Supplied records ->
::::::

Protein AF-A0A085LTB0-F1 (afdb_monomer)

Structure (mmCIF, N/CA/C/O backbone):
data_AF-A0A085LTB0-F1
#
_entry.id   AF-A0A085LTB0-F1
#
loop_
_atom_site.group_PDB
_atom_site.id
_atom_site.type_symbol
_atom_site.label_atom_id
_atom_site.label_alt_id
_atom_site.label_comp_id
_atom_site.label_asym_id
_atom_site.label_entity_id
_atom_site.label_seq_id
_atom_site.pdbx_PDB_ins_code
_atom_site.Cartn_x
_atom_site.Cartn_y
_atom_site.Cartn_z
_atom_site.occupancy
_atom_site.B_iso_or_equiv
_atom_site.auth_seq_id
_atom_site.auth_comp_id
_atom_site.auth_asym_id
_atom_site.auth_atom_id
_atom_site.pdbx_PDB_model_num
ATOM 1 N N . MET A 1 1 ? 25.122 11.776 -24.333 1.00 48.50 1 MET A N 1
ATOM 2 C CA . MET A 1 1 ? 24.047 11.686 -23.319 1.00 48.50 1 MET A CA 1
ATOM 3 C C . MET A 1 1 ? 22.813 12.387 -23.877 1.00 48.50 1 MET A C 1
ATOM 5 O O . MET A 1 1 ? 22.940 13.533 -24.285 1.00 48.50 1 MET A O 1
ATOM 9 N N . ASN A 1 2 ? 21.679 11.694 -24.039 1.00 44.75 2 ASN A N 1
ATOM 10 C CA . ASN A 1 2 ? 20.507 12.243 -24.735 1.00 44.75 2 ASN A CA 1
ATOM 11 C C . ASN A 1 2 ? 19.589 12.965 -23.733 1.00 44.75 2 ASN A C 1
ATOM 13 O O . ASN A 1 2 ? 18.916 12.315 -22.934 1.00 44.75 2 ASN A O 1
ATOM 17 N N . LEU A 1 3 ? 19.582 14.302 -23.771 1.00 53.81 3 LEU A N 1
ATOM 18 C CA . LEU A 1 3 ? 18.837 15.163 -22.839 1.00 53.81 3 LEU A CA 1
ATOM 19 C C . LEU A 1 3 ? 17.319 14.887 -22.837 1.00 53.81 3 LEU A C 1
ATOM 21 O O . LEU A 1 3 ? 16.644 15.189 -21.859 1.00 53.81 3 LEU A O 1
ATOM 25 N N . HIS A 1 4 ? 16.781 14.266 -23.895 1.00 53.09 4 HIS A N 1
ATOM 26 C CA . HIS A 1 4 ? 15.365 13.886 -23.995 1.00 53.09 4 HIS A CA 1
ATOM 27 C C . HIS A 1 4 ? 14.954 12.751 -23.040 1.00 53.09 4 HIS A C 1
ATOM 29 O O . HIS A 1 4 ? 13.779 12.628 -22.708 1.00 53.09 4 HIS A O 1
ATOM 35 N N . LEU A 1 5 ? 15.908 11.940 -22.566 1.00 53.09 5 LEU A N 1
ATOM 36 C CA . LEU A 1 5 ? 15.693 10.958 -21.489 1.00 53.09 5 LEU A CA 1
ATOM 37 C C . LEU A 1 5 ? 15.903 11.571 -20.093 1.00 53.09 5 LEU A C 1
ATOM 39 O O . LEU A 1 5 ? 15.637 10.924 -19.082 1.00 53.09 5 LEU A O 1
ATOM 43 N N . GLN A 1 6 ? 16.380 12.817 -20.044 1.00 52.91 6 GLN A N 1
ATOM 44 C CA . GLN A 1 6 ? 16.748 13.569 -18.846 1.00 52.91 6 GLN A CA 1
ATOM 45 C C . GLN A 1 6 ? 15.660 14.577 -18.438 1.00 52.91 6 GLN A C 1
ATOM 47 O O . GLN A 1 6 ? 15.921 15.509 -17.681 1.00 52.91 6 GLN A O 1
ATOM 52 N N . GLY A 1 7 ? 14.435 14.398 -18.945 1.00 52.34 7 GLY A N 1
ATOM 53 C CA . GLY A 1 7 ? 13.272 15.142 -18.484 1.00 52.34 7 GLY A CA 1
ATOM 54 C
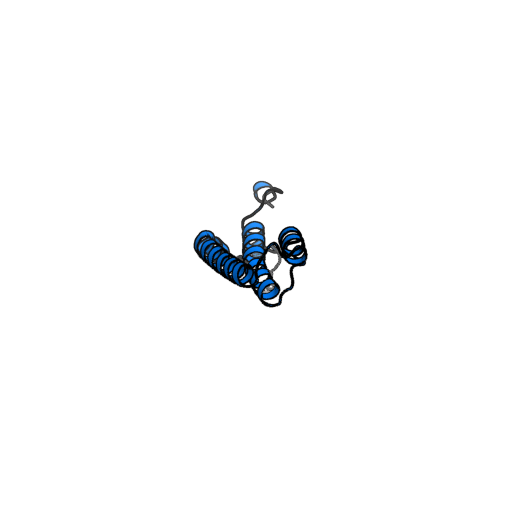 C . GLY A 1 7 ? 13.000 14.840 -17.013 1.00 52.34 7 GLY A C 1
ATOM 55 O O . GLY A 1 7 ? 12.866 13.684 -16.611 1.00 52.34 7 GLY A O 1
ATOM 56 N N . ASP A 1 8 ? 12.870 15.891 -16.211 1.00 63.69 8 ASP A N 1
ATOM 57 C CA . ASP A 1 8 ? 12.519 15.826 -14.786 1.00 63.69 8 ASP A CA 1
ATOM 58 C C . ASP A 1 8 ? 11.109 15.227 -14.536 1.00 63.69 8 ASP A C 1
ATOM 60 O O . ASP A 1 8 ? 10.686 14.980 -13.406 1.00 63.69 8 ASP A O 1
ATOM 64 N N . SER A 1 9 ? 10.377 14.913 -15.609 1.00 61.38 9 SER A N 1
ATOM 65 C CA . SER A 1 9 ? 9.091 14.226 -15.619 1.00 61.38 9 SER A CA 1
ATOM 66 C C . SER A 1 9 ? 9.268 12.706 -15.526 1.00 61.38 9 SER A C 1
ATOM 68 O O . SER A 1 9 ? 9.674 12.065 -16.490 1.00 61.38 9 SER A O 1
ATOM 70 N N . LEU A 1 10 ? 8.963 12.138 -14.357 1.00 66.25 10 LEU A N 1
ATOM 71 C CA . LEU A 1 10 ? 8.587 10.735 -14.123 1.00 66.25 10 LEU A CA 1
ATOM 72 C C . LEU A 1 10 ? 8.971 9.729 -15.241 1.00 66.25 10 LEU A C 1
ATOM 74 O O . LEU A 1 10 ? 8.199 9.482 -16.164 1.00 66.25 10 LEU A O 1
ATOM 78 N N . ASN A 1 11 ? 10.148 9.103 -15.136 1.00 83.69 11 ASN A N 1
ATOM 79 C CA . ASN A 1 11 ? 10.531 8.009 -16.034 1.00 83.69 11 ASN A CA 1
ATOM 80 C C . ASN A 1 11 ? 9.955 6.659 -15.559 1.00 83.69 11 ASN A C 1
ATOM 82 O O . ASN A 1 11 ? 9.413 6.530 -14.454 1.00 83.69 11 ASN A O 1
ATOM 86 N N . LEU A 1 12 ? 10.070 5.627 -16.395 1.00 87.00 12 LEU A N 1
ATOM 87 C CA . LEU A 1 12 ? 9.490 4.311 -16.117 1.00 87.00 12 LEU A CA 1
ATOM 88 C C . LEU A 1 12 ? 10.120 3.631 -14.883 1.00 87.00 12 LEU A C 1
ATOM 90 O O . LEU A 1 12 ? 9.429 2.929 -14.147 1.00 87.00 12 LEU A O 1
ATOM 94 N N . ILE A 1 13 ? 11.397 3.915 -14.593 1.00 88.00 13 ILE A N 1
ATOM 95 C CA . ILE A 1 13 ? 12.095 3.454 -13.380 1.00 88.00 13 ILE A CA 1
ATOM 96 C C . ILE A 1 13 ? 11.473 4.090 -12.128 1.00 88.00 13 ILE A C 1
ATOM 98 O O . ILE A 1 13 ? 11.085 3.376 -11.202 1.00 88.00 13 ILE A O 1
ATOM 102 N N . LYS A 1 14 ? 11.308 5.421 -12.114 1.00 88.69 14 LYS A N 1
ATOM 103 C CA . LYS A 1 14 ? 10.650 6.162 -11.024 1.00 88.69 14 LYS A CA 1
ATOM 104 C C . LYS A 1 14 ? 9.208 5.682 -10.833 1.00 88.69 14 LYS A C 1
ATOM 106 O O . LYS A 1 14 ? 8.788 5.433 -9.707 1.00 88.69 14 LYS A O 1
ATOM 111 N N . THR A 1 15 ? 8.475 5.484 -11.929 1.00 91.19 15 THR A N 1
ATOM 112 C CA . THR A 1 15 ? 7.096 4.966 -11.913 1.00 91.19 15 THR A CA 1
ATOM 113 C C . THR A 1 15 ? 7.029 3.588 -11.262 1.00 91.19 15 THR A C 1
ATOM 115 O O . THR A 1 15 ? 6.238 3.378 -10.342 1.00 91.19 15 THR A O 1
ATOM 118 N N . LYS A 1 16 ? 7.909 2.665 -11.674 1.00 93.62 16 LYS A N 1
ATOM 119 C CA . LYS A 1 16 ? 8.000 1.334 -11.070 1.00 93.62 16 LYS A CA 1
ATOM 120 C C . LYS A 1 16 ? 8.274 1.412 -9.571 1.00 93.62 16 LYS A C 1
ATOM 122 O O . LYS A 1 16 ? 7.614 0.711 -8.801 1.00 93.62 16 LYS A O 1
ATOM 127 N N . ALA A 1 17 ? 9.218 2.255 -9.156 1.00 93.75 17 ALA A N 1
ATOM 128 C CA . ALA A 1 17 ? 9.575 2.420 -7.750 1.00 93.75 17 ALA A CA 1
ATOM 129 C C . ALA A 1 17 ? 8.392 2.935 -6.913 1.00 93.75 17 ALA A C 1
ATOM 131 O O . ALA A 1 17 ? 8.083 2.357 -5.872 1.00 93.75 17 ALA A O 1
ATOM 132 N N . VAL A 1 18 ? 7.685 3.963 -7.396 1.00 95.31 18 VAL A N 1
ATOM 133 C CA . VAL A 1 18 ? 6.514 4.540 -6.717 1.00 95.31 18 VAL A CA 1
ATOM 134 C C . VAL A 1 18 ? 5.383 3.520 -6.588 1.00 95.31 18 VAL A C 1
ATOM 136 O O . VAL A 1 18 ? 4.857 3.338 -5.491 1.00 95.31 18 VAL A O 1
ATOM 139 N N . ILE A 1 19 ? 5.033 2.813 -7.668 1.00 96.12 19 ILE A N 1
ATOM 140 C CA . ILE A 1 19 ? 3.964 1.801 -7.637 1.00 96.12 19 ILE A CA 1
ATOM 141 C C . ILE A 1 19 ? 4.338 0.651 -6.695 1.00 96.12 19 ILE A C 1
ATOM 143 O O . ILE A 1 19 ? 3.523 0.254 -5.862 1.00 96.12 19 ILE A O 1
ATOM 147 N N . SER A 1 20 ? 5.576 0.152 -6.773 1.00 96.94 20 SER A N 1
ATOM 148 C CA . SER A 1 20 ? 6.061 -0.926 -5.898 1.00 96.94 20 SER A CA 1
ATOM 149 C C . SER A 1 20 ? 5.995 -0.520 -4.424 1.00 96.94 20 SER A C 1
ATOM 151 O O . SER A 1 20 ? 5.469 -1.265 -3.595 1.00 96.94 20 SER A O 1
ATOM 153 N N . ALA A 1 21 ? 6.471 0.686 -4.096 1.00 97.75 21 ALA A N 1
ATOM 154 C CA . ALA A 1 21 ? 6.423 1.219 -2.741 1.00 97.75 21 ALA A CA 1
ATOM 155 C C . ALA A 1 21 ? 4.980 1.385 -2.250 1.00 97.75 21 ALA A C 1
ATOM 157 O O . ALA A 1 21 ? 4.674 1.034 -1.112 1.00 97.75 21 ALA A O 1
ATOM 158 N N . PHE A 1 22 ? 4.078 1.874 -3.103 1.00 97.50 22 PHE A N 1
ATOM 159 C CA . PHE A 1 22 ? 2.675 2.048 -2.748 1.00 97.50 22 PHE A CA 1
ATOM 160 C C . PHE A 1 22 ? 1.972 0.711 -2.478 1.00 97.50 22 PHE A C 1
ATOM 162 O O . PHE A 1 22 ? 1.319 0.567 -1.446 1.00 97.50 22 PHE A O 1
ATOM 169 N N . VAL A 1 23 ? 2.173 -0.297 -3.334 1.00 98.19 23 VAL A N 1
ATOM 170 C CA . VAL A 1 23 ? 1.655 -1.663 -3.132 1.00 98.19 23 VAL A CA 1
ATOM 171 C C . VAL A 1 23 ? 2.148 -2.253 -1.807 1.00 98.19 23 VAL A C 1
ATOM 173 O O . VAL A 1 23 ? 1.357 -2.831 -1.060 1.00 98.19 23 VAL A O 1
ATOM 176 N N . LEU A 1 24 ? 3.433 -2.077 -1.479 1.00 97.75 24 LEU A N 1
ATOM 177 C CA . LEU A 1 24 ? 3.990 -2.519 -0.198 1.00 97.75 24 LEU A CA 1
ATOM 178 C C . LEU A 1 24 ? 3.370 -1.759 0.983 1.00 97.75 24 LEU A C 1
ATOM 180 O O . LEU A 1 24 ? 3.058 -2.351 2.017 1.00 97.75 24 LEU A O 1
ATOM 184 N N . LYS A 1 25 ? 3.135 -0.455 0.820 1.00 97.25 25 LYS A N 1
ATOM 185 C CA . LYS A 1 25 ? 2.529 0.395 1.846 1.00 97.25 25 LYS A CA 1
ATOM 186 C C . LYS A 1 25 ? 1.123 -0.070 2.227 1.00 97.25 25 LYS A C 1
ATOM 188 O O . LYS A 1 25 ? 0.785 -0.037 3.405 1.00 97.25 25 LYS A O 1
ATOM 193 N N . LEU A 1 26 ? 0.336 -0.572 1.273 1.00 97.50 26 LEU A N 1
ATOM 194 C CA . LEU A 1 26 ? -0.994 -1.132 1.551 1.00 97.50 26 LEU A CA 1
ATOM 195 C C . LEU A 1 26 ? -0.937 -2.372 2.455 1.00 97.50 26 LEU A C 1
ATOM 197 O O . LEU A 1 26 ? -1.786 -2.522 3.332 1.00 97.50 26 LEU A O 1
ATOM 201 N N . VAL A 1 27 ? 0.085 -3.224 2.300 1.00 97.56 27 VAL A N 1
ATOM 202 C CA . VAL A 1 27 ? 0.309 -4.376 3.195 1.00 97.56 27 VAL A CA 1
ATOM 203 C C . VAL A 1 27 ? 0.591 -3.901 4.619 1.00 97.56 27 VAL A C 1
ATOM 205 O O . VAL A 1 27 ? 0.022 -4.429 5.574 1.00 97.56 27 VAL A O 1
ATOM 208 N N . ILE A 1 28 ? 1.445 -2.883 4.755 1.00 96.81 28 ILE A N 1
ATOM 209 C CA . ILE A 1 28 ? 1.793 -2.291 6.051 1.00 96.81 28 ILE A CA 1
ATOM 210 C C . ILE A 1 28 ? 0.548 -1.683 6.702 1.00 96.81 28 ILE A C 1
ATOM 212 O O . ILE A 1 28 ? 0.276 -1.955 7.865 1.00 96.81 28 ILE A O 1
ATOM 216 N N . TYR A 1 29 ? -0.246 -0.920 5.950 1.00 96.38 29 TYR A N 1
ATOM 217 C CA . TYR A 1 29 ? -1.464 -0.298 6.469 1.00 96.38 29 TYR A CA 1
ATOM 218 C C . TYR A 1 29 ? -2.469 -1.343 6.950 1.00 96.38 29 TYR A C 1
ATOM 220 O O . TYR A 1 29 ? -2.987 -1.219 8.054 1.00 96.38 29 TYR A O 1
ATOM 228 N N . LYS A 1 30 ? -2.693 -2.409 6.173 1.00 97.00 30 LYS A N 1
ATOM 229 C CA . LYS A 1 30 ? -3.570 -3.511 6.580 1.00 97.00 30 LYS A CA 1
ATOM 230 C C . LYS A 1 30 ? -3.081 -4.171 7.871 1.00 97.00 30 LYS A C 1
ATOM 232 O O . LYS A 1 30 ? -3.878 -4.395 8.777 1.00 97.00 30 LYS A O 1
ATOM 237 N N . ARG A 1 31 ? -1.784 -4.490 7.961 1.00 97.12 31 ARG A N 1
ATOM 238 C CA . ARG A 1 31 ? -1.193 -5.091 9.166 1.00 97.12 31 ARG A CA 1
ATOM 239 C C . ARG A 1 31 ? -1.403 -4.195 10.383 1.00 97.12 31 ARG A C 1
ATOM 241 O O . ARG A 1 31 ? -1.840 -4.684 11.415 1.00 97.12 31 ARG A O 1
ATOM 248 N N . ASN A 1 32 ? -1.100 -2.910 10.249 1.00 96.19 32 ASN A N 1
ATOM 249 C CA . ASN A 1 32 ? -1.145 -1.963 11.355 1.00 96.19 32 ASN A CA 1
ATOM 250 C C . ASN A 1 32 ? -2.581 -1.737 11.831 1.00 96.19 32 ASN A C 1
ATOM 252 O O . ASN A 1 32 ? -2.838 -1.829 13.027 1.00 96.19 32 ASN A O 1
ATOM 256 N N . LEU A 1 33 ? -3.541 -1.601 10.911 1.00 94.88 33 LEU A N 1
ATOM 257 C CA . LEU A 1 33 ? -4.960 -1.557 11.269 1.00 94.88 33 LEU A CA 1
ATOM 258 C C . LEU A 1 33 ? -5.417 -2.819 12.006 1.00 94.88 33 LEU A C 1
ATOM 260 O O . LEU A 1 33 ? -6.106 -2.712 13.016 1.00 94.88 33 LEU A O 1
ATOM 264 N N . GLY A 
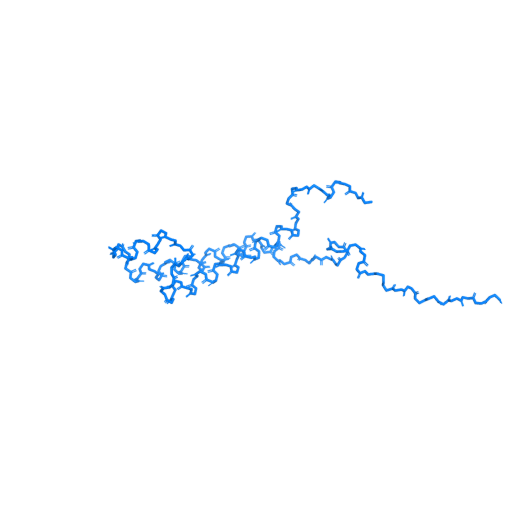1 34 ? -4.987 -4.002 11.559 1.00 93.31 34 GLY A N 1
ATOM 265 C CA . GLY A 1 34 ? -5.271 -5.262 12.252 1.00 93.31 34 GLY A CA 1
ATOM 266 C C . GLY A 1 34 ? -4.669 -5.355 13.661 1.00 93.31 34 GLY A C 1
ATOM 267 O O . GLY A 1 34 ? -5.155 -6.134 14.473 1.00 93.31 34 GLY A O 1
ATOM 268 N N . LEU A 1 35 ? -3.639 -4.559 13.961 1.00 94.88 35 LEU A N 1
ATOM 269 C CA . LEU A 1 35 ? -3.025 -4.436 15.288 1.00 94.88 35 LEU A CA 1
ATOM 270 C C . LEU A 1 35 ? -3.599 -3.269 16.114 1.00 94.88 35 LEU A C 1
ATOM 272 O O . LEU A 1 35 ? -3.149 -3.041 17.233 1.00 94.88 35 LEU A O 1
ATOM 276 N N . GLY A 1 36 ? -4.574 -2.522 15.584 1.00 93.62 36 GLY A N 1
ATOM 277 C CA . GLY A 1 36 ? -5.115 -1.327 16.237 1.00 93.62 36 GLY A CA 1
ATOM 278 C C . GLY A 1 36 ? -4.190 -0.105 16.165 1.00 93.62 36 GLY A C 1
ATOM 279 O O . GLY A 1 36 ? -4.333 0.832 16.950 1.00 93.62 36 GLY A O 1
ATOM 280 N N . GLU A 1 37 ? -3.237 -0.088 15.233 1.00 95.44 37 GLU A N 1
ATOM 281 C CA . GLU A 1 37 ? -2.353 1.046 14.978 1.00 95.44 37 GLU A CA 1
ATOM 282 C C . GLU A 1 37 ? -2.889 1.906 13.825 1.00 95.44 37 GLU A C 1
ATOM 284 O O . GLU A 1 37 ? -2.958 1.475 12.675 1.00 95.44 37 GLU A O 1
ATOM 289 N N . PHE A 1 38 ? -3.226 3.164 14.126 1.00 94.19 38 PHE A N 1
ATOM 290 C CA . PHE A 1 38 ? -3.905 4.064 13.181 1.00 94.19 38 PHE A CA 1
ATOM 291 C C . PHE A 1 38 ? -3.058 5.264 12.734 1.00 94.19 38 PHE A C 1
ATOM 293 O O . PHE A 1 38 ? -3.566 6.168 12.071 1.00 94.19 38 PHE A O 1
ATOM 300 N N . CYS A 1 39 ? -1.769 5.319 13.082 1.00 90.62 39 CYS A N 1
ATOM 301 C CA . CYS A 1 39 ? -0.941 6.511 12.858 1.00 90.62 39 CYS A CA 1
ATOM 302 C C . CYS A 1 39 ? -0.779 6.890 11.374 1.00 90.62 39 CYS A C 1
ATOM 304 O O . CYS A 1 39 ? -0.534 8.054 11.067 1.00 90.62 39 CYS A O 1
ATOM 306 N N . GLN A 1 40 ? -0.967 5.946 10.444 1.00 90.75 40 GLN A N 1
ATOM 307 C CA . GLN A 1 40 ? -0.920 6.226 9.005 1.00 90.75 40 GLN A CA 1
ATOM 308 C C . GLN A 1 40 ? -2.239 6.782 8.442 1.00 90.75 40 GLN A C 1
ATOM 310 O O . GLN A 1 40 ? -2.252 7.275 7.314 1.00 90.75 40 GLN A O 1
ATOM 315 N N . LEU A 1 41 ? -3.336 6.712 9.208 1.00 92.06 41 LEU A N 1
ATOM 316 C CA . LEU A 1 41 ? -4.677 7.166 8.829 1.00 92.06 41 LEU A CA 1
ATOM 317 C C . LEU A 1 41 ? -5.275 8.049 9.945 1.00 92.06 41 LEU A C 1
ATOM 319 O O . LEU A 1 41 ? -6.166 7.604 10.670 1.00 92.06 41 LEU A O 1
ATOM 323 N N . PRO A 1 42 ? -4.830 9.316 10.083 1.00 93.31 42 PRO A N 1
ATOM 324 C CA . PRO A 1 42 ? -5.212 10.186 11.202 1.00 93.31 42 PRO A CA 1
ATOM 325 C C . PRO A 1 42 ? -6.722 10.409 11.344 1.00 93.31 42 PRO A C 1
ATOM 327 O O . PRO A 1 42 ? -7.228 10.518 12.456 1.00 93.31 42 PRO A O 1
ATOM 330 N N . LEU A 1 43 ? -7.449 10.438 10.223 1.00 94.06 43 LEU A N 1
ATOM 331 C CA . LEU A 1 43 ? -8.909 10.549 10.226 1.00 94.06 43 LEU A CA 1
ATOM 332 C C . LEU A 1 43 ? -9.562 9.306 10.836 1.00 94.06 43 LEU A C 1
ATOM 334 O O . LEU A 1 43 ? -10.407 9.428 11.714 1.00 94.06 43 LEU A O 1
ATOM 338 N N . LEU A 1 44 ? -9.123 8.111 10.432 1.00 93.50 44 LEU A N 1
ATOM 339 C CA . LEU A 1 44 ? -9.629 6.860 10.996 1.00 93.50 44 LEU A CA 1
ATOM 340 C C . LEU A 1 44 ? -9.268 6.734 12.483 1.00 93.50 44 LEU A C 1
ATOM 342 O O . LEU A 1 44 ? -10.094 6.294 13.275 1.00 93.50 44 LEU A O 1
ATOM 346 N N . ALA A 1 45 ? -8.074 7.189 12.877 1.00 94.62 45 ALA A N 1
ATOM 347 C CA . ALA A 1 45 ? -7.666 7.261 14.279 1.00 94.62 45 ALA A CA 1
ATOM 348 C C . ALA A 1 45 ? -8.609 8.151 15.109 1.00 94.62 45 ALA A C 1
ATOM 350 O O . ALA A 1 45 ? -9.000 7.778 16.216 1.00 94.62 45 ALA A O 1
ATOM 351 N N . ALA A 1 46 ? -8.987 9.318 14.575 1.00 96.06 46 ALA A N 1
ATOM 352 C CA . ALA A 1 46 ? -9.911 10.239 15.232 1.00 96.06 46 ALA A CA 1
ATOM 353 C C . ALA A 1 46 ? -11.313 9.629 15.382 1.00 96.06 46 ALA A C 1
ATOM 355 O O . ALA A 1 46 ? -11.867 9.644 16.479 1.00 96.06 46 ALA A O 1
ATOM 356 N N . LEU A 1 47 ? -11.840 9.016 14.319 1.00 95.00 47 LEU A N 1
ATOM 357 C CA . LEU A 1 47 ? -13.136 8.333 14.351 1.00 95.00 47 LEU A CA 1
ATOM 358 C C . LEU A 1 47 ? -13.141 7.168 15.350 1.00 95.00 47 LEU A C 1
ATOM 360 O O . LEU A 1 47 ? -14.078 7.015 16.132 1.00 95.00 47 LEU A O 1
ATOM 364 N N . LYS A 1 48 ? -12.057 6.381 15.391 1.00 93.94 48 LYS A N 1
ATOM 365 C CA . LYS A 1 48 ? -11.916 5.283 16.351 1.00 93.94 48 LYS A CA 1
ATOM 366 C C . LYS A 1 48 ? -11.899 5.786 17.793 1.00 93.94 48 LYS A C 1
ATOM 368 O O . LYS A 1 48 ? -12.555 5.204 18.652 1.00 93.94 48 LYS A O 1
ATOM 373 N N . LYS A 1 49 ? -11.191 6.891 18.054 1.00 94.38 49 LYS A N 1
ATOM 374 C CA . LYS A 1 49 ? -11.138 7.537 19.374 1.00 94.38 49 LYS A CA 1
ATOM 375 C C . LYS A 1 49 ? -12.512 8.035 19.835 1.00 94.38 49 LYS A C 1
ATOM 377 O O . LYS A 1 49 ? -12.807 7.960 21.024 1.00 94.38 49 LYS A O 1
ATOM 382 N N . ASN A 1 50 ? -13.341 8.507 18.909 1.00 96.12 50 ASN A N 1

::::::

Try it -> Copy the lines of the data above exactly as written, beginning with the line containing "ATOM 88 C C" and ending with the line containing "ATOM 139 N N", and leave out all other lines.

Your solution ->
ATOM 88 C C . LEU A 1 12 ? 10.120 3.631 -14.883 1.00 87.00 12 LEU A C 1
ATOM 90 O O . LEU A 1 12 ? 9.429 2.929 -14.147 1.00 87.00 12 LEU A O 1
ATOM 94 N N . ILE A 1 13 ? 11.397 3.915 -14.593 1.00 88.00 13 ILE A N 1
ATOM 95 C CA . ILE A 1 13 ? 12.095 3.454 -13.380 1.00 88.00 13 ILE A CA 1
ATOM 96 C C . ILE A 1 13 ? 11.473 4.090 -12.128 1.00 88.00 13 ILE A C 1
ATOM 98 O O . ILE A 1 13 ? 11.085 3.376 -11.202 1.00 88.00 13 ILE A O 1
ATOM 102 N N . LYS A 1 14 ? 11.308 5.421 -12.114 1.00 88.69 14 LYS A N 1
ATOM 103 C CA . LYS A 1 14 ? 10.650 6.162 -11.024 1.00 88.69 14 LYS A CA 1
ATOM 104 C C . LYS A 1 14 ? 9.208 5.682 -10.833 1.00 88.69 14 LYS A C 1
ATOM 106 O O . LYS A 1 14 ? 8.788 5.433 -9.707 1.00 88.69 14 LYS A O 1
ATOM 111 N N . THR A 1 15 ? 8.475 5.484 -11.929 1.00 91.19 15 THR A N 1
ATOM 112 C CA . THR A 1 15 ? 7.096 4.966 -11.913 1.00 91.19 15 THR A CA 1
ATOM 113 C C . THR A 1 15 ? 7.029 3.588 -11.262 1.00 91.19 15 THR A C 1
ATOM 115 O O . THR A 1 15 ? 6.238 3.378 -10.342 1.00 91.19 15 THR A O 1
ATOM 118 N N . LYS A 1 16 ? 7.909 2.665 -11.674 1.00 93.62 16 LYS A N 1
ATOM 119 C CA . LYS A 1 16 ? 8.000 1.334 -11.070 1.00 93.62 16 LYS A CA 1
ATOM 120 C C . LYS A 1 16 ? 8.274 1.412 -9.571 1.00 93.62 16 LYS A C 1
ATOM 122 O O . LYS A 1 16 ? 7.614 0.711 -8.801 1.00 93.62 16 LYS A O 1
ATOM 127 N N . ALA A 1 17 ? 9.218 2.255 -9.156 1.00 93.75 17 ALA A N 1
ATOM 128 C CA . ALA A 1 17 ? 9.575 2.420 -7.750 1.00 93.75 17 ALA A CA 1
ATOM 129 C C . ALA A 1 17 ? 8.392 2.935 -6.913 1.00 93.75 17 ALA A C 1
ATOM 131 O O . ALA A 1 17 ? 8.083 2.357 -5.872 1.00 93.75 17 ALA A O 1
ATOM 132 N N . VAL A 1 18 ? 7.685 3.963 -7.396 1.00 95.31 18 VAL A N 1
ATOM 133 C CA . VAL A 1 18 ? 6.514 4.540 -6.717 1.00 95.31 18 VAL A CA 1
ATOM 134 C C . VAL A 1 18 ? 5.383 3.520 -6.588 1.00 95.31 18 VAL A C 1
ATOM 136 O O . VAL A 1 18 ? 4.857 3.338 -5.491 1.00 95.31 18 VAL A O 1
ATOM 139 N N . ILE A 1 19 ? 5.033 2.813 -7.668 1.00 96.12 19 ILE A N 1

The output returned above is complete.